Boyd didn’t reveal how many took the red pill. I’ll bet few did. Perhaps he would have gotten more volunteers for glorious lonely defeat if he had given this speech to samurai. A few Lone Rangers will never reform the Department of Defense, with its billion dollar budget and 3.2 million people. But we will know that reforms have succeeded when young officers need not make the stark choice Boyd offered between career success and pursuing reform.
(2) We need a leader to ride up and save us!
Many in the military hope for civilian leaders to impose reform on the military. That is possible from an Administration willing to commit great political capital to reforms which, if successful, will benefit future Administrations.
But that seldom happens, since presidents always have higher priority political goals and face more urgent crises. For example, the State department broke in the 1950s during the “who lost China” hysteria. . Subsequent Presidents improvised alternative arrangements using the military and the National Security Council. It remains broken today, severely distorting US foreign policy.

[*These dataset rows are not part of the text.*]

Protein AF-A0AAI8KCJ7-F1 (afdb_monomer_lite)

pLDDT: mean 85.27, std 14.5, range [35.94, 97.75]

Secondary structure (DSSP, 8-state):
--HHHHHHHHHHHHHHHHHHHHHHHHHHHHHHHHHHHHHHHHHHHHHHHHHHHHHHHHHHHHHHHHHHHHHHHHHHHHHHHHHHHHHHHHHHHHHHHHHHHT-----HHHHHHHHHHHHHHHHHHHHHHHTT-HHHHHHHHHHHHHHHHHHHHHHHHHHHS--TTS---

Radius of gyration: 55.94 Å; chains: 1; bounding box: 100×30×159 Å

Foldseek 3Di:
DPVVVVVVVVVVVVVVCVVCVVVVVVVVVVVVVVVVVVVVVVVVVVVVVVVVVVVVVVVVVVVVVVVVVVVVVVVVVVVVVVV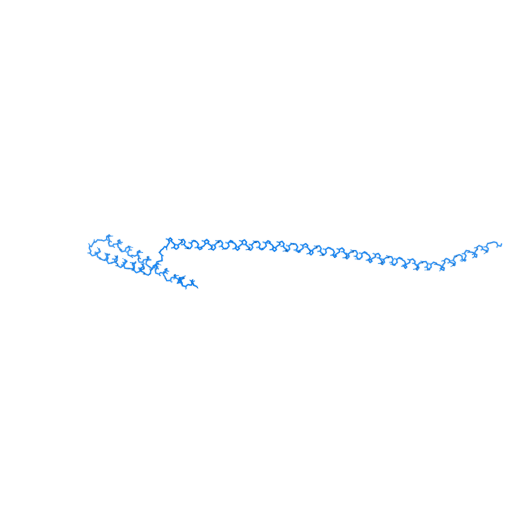VVVVVVVVVVVVVVCCVVCVPPPDPVVLVVLLVQLVVLQVVLVVCVVVVVNVSSVVSNVVSVVSVVVSVVSVVVVVPDPPPVPPDD

Structure (mmCIF, N/CA/C/O backbone):
data_AF-A0AAI8KCJ7-F1
#
_entry.id   AF-A0AAI8KCJ7-F1
#
loop_
_atom_site.group_PDB
_atom_site.id
_atom_site.type_symbol
_atom_site.label_atom_id
_atom_site.label_alt_id
_atom_site.label_comp_id
_atom_site.label_asym_id
_atom_site.label_entity_id
_atom_site.label_seq_id
_atom_site.pdbx_PDB_ins_code
_atom_site.Cartn_x
_atom_site.Cartn_y
_atom_site.Cartn_z
_atom_site.occupancy
_atom_site.B_iso_or_equiv
_atom_site.auth_seq_id
_atom_site.auth_comp_id
_atom_site.auth_asym_id
_atom_site.auth_atom_id
_atom_site.pdbx_PDB_model_num
ATOM 1 N N . MET A 1 1 ? 68.606 13.070 -88.068 1.00 55.81 1 MET A N 1
ATOM 2 C CA . MET A 1 1 ? 67.154 13.069 -88.368 1.00 55.81 1 MET A CA 1
ATOM 3 C C . MET A 1 1 ? 66.291 12.344 -87.316 1.00 55.81 1 MET A C 1
ATOM 5 O O . MET A 1 1 ? 65.108 12.625 -87.256 1.00 55.81 1 MET A O 1
ATOM 9 N N . GLN A 1 2 ? 66.825 11.474 -86.440 1.00 64.00 2 GLN A N 1
ATOM 10 C CA . GLN A 1 2 ? 66.002 10.678 -85.498 1.00 64.00 2 GLN A CA 1
ATOM 11 C C . GLN A 1 2 ? 65.554 11.411 -84.215 1.00 64.00 2 GLN A C 1
ATOM 13 O O . GLN A 1 2 ? 64.480 11.127 -83.699 1.00 64.00 2 GLN A O 1
ATOM 18 N N . LEU A 1 3 ? 66.324 12.391 -83.724 1.00 70.38 3 LEU A N 1
ATOM 19 C CA . LEU A 1 3 ? 66.031 13.089 -82.458 1.00 70.38 3 LEU A CA 1
ATOM 20 C C . LEU A 1 3 ? 64.700 13.870 -82.481 1.00 70.38 3 LEU A C 1
ATOM 22 O O . LEU A 1 3 ? 63.992 13.930 -81.481 1.00 70.38 3 LEU A O 1
ATOM 26 N N . HIS A 1 4 ? 64.329 14.423 -83.640 1.00 71.12 4 HIS A N 1
ATOM 27 C CA . HIS A 1 4 ? 63.111 15.225 -83.793 1.00 71.12 4 HIS A CA 1
ATOM 28 C C . HIS A 1 4 ? 61.835 14.378 -83.667 1.00 71.12 4 HIS A C 1
ATOM 30 O O . HIS A 1 4 ? 60.842 14.843 -83.114 1.00 71.12 4 HIS A O 1
ATOM 36 N N . HIS A 1 5 ? 61.870 13.114 -84.102 1.00 74.75 5 HIS A N 1
ATOM 37 C CA . HIS A 1 5 ? 60.730 12.204 -83.975 1.00 74.75 5 HIS A CA 1
ATOM 38 C C . HIS A 1 5 ? 60.496 11.757 -82.524 1.00 74.75 5 HIS A C 1
ATOM 40 O O . HIS A 1 5 ? 59.346 11.614 -82.116 1.00 74.75 5 HIS A O 1
ATOM 46 N N . TYR A 1 6 ? 61.555 11.611 -81.718 1.00 81.12 6 TYR A N 1
ATOM 47 C CA . TYR A 1 6 ? 61.424 11.275 -80.295 1.00 81.12 6 TYR A CA 1
ATOM 48 C C . TYR A 1 6 ? 60.823 12.417 -79.474 1.00 81.12 6 TYR A C 1
ATOM 50 O O . TYR A 1 6 ? 59.919 12.186 -78.675 1.00 81.12 6 TYR A O 1
ATOM 58 N N . VAL A 1 7 ? 61.276 13.653 -79.698 1.00 83.75 7 VAL A N 1
ATOM 59 C CA . VAL A 1 7 ? 60.734 14.827 -78.992 1.00 83.75 7 VAL A CA 1
ATOM 60 C C . VAL A 1 7 ? 59.249 15.021 -79.316 1.00 83.75 7 VAL A C 1
ATOM 62 O O . VAL A 1 7 ? 58.451 15.304 -78.423 1.00 83.75 7 VAL A O 1
ATOM 65 N N . LEU A 1 8 ? 58.864 14.799 -80.575 1.00 80.75 8 LEU A N 1
ATOM 66 C CA . LEU A 1 8 ? 57.478 14.909 -81.025 1.00 80.75 8 LEU A CA 1
ATOM 67 C C . LEU A 1 8 ? 56.591 13.781 -80.462 1.00 80.75 8 LEU A C 1
ATOM 69 O O . LEU A 1 8 ? 55.453 14.028 -80.076 1.00 80.75 8 LEU A O 1
ATOM 73 N N . ALA A 1 9 ? 57.111 12.559 -80.326 1.00 84.88 9 ALA A N 1
ATOM 74 C CA . ALA A 1 9 ? 56.381 11.466 -79.680 1.00 84.88 9 ALA A CA 1
ATOM 75 C C . ALA A 1 9 ? 56.160 11.709 -78.173 1.00 84.88 9 ALA A C 1
ATOM 77 O O . ALA A 1 9 ? 55.073 11.443 -77.656 1.00 84.88 9 ALA A O 1
ATOM 78 N N . ILE A 1 10 ? 57.160 12.254 -77.469 1.00 88.75 10 ILE A N 1
ATOM 79 C CA . ILE A 1 10 ? 57.069 12.565 -76.032 1.00 88.75 10 ILE A CA 1
ATOM 80 C C . ILE A 1 10 ? 56.039 13.671 -75.772 1.00 88.75 10 ILE A C 1
ATOM 82 O O . ILE A 1 10 ? 55.239 13.552 -74.843 1.00 88.75 10 ILE A O 1
ATOM 86 N N . SER A 1 11 ? 56.007 14.723 -76.596 1.00 84.00 11 SER A N 1
ATOM 87 C CA . SER A 1 11 ? 55.046 15.820 -76.425 1.00 84.00 11 SER A CA 1
ATOM 88 C C . SER A 1 11 ? 53.602 15.384 -76.693 1.00 84.00 11 SER A C 1
ATOM 90 O O . SER A 1 11 ? 52.701 15.783 -75.953 1.00 84.00 11 SER A O 1
ATOM 92 N N . ILE A 1 12 ? 53.378 14.510 -77.681 1.00 86.69 12 ILE A N 1
ATOM 93 C CA . ILE A 1 12 ? 52.063 13.905 -77.936 1.00 86.69 12 ILE A CA 1
ATOM 94 C C . ILE A 1 12 ? 51.645 13.023 -76.756 1.00 86.69 12 ILE A C 1
ATOM 96 O O . ILE A 1 12 ? 50.526 13.158 -76.265 1.00 86.69 12 ILE A O 1
ATOM 100 N N . GLY A 1 13 ? 52.539 12.165 -76.252 1.00 88.06 13 GLY A N 1
ATOM 101 C CA . GLY A 1 13 ? 52.259 11.342 -75.072 1.00 88.06 13 GLY A CA 1
ATOM 102 C C . GLY A 1 13 ? 51.897 12.185 -73.844 1.00 88.06 13 GLY A C 1
ATOM 103 O O . GLY A 1 13 ? 50.932 11.882 -73.139 1.00 88.06 13 GLY A O 1
ATOM 104 N N . TRP A 1 14 ? 52.609 13.292 -73.627 1.00 91.12 14 TRP A N 1
ATOM 105 C CA . TRP A 1 14 ? 52.341 14.227 -72.534 1.00 91.12 14 TRP A CA 1
ATOM 106 C C . TRP A 1 14 ? 50.989 14.940 -72.682 1.00 91.12 14 TRP A C 1
ATOM 108 O O . TRP A 1 14 ? 50.206 14.975 -71.733 1.00 91.12 14 TRP A O 1
ATOM 118 N N . MET A 1 15 ? 50.669 15.435 -73.883 1.00 89.06 15 MET A N 1
ATOM 119 C CA . MET A 1 15 ? 49.367 16.037 -74.204 1.00 89.06 15 MET A CA 1
ATOM 120 C C . MET A 1 15 ? 48.215 15.059 -73.957 1.00 89.06 15 MET A C 1
ATOM 122 O O . MET A 1 15 ? 47.247 15.400 -73.280 1.00 89.06 15 MET A O 1
ATOM 126 N N . VAL A 1 16 ? 48.332 13.822 -74.450 1.00 89.88 16 VAL A N 1
ATOM 127 C CA . VAL A 1 16 ? 47.310 12.780 -74.260 1.00 89.88 16 VAL A CA 1
ATOM 128 C C . VAL A 1 16 ? 47.110 12.480 -72.775 1.00 89.88 16 VAL A C 1
ATOM 130 O O . VAL A 1 16 ? 45.976 12.392 -72.303 1.00 89.88 16 VAL A O 1
ATOM 133 N N . THR A 1 17 ? 48.199 12.392 -72.013 1.00 89.62 17 THR A N 1
ATOM 134 C CA . THR A 1 17 ? 48.132 12.152 -70.568 1.00 89.62 17 THR A CA 1
ATOM 135 C C . THR A 1 17 ? 47.422 13.300 -69.845 1.00 89.62 17 THR A C 1
ATOM 137 O O . THR A 1 17 ? 46.531 13.045 -69.034 1.00 89.62 17 THR A O 1
ATOM 140 N N . LEU A 1 18 ? 47.736 14.558 -70.176 1.00 88.81 18 LEU A N 1
ATOM 141 C CA . LEU A 1 18 ? 47.093 15.734 -69.576 1.00 88.81 18 LEU A CA 1
ATOM 142 C C . LEU A 1 18 ? 45.607 15.860 -69.932 1.00 88.81 18 LEU A C 1
ATOM 144 O O . LEU A 1 18 ? 44.832 16.351 -69.114 1.00 88.81 18 LEU A O 1
ATOM 148 N N . ILE A 1 19 ? 45.191 15.384 -71.108 1.00 89.38 19 ILE A N 1
ATOM 149 C CA . ILE A 1 19 ? 43.779 15.372 -71.521 1.00 89.38 19 ILE A CA 1
ATOM 150 C C . ILE A 1 19 ? 42.985 14.297 -70.759 1.00 89.38 19 ILE A C 1
ATOM 152 O O . ILE A 1 19 ? 41.849 14.538 -70.350 1.00 89.38 19 ILE A O 1
ATOM 156 N N . ILE A 1 20 ? 43.568 13.115 -70.532 1.00 90.25 20 ILE A N 1
ATOM 157 C CA . ILE A 1 20 ? 42.878 11.981 -69.887 1.00 90.25 20 ILE A CA 1
ATOM 158 C C . ILE A 1 20 ? 42.841 12.119 -68.354 1.00 90.25 20 ILE A C 1
ATOM 160 O O . ILE A 1 20 ? 41.864 11.720 -67.712 1.00 90.25 20 ILE A O 1
ATOM 164 N N . LEU A 1 21 ? 43.880 12.701 -67.751 1.00 90.94 21 LEU A N 1
ATOM 165 C CA . LEU A 1 21 ? 44.021 12.855 -66.301 1.00 90.94 21 LEU A CA 1
ATOM 166 C C . LEU A 1 21 ? 42.800 13.485 -65.589 1.00 90.94 21 LEU A C 1
ATOM 168 O O . LEU A 1 21 ? 42.326 12.889 -64.615 1.00 90.94 21 LEU A O 1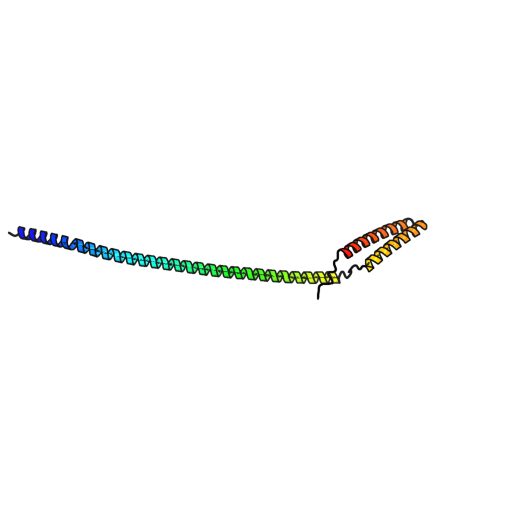
ATOM 172 N N . PRO A 1 22 ? 42.227 14.625 -66.035 1.00 89.56 22 PRO A N 1
ATOM 173 C CA . PRO A 1 22 ? 41.072 15.226 -65.363 1.00 89.56 22 PRO A CA 1
ATOM 174 C C . PRO A 1 22 ? 39.833 14.323 -65.409 1.00 89.56 22 PRO A C 1
ATOM 176 O O . PRO A 1 22 ? 39.052 14.297 -64.455 1.00 89.56 22 PRO A O 1
ATOM 179 N N . PHE A 1 23 ? 39.672 13.531 -66.473 1.00 90.25 23 PHE A N 1
ATOM 180 C CA . PHE A 1 23 ? 38.561 12.590 -66.599 1.00 90.25 23 PHE A CA 1
ATOM 181 C C . PHE A 1 23 ? 38.685 11.425 -65.609 1.00 90.25 23 PHE A C 1
ATOM 183 O O . PHE A 1 23 ? 37.705 11.056 -64.956 1.00 90.25 23 PHE A O 1
ATOM 190 N N . LEU A 1 24 ? 39.894 10.879 -65.440 1.00 90.56 24 LEU A N 1
ATOM 191 C CA . LEU A 1 24 ? 40.159 9.835 -64.447 1.00 90.56 24 LEU A CA 1
ATOM 192 C C . LEU A 1 24 ? 39.912 10.341 -63.024 1.00 90.56 24 LEU A C 1
ATOM 194 O O . LEU A 1 24 ? 39.212 9.670 -62.269 1.00 90.56 24 LEU A O 1
ATOM 198 N N . ILE A 1 25 ? 40.404 11.536 -62.683 1.00 90.50 25 ILE A N 1
ATOM 199 C CA . ILE A 1 25 ? 40.196 12.150 -61.361 1.00 90.50 25 ILE A CA 1
ATOM 200 C C . ILE A 1 25 ? 38.702 12.390 -61.097 1.00 90.50 25 ILE A C 1
ATOM 202 O O . ILE A 1 25 ? 38.198 12.083 -60.015 1.00 90.50 25 ILE A O 1
ATOM 206 N N . ALA A 1 26 ? 37.959 12.896 -62.085 1.00 88.81 26 ALA A N 1
ATOM 207 C CA . ALA A 1 26 ? 36.519 13.098 -61.946 1.00 88.81 26 ALA A CA 1
ATOM 208 C C . ALA A 1 26 ? 35.772 11.769 -61.722 1.00 88.81 26 ALA A C 1
ATOM 210 O O . ALA A 1 26 ? 34.873 11.691 -60.879 1.00 88.81 26 ALA A O 1
ATOM 211 N N . LYS A 1 27 ? 36.156 10.708 -62.442 1.00 91.81 27 LYS A N 1
ATOM 212 C CA . LYS A 1 27 ? 35.537 9.381 -62.334 1.00 91.81 27 LYS A CA 1
ATOM 213 C C . LYS A 1 27 ? 35.847 8.702 -60.998 1.00 91.81 27 LYS A C 1
ATOM 215 O O . LYS A 1 27 ? 34.930 8.181 -60.363 1.00 91.81 27 LYS A O 1
ATOM 220 N N . THR A 1 28 ? 37.100 8.732 -60.546 1.00 91.62 28 THR A N 1
A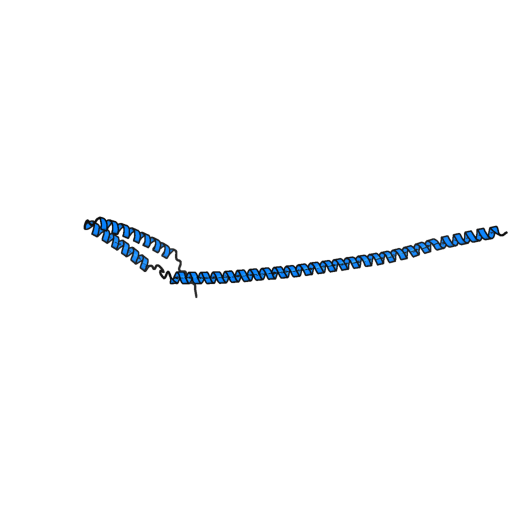TOM 221 C CA . THR A 1 28 ? 37.498 8.148 -59.255 1.00 91.62 28 THR A CA 1
ATOM 222 C C . THR A 1 28 ? 36.855 8.890 -58.091 1.00 91.62 28 THR A C 1
ATOM 224 O O . THR A 1 28 ? 36.352 8.242 -57.176 1.00 91.62 28 THR A O 1
ATOM 227 N N . ARG A 1 29 ? 36.758 10.227 -58.156 1.00 91.94 29 ARG A N 1
ATOM 228 C CA . ARG A 1 29 ? 36.074 11.032 -57.133 1.00 91.94 29 ARG A CA 1
ATOM 229 C C . ARG A 1 29 ? 34.590 10.686 -57.020 1.00 91.94 29 ARG A C 1
ATOM 231 O O . ARG A 1 29 ? 34.099 10.524 -55.907 1.00 91.94 29 ARG A O 1
ATOM 238 N N . ARG A 1 30 ? 33.879 10.533 -58.144 1.00 89.25 30 ARG A N 1
ATOM 239 C CA . ARG A 1 30 ? 32.459 10.125 -58.139 1.00 89.25 30 ARG A CA 1
ATOM 240 C C . ARG A 1 30 ? 32.267 8.734 -57.543 1.00 89.25 30 ARG A C 1
ATOM 242 O O . ARG A 1 30 ? 31.375 8.534 -56.729 1.00 89.25 30 ARG A O 1
ATOM 249 N N . LEU A 1 31 ? 33.122 7.785 -57.911 1.00 90.50 31 LEU A N 1
ATOM 250 C CA . LEU A 1 31 ? 33.047 6.418 -57.402 1.00 90.50 31 LEU A CA 1
ATOM 251 C C . LEU A 1 31 ? 33.385 6.339 -55.904 1.00 90.50 31 LEU A C 1
ATOM 253 O O . LEU A 1 31 ? 32.700 5.637 -55.165 1.00 90.50 31 LEU A O 1
ATOM 257 N N . ALA A 1 32 ? 34.393 7.086 -55.447 1.00 92.12 32 ALA A N 1
ATOM 258 C CA . ALA A 1 32 ? 34.729 7.195 -54.030 1.00 92.12 32 ALA A CA 1
ATOM 259 C C . ALA A 1 32 ? 33.597 7.851 -53.225 1.00 92.12 32 ALA A C 1
ATOM 261 O O . ALA A 1 32 ? 33.254 7.358 -52.155 1.00 92.12 32 ALA A O 1
ATOM 262 N N . TYR A 1 33 ? 32.975 8.910 -53.758 1.00 94.00 33 TYR A N 1
ATOM 263 C CA . TYR A 1 33 ? 31.832 9.565 -53.123 1.00 94.00 33 TYR A CA 1
ATOM 264 C C . TYR A 1 33 ? 30.626 8.628 -53.007 1.00 94.00 33 TYR A C 1
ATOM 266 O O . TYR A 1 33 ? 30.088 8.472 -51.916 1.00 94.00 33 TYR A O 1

The odds are even smaller of Congress rousing itself to press through such a large and complex reform project. The odds are microscopic of civilians outside the government being able to make fundamental changes to our fabulously insular military. Reform must come from inside the military.
(3) We need catastrophic defeat to force reform!
The model for this scenario is the Napoleonic Wars. He kicked the Prussians’ asses at Jena-Auerstedt in 1806. Prussia lost half its territory and paid massive tribute to France. In response, a group of senior Prussian officers – including Scharnhorst, Gneisenau, Boyen, Grolman and Clausewitz –implemented deep reforms to the army. Subsequent generations built on them, eventually leading to their great victories in the Franco-Prussian War of 1870.
Perhaps America will, like Prussia, suffer a severe defeat that forces reform of the military. It is the most expensive path to reform. This is a version of a genre popular on both the Left and Right – how a cataclysm brings forth a remnant that build a new and better world. Larry Burkett’s Solar Flare is an extreme example.
I have found many officers that consider this a reasonable scenario, showing how unlikely they consider reform through normal mechanisms. It is a logical belief in the “Not Our Fault” military, even by distinguished and brave officers. This shows the complexity of people’s psychology, how they balance individual responsibility, institutional loyalty, professional obligations, and patriotism. It shows what dreams people use to avoid unpleasant actions.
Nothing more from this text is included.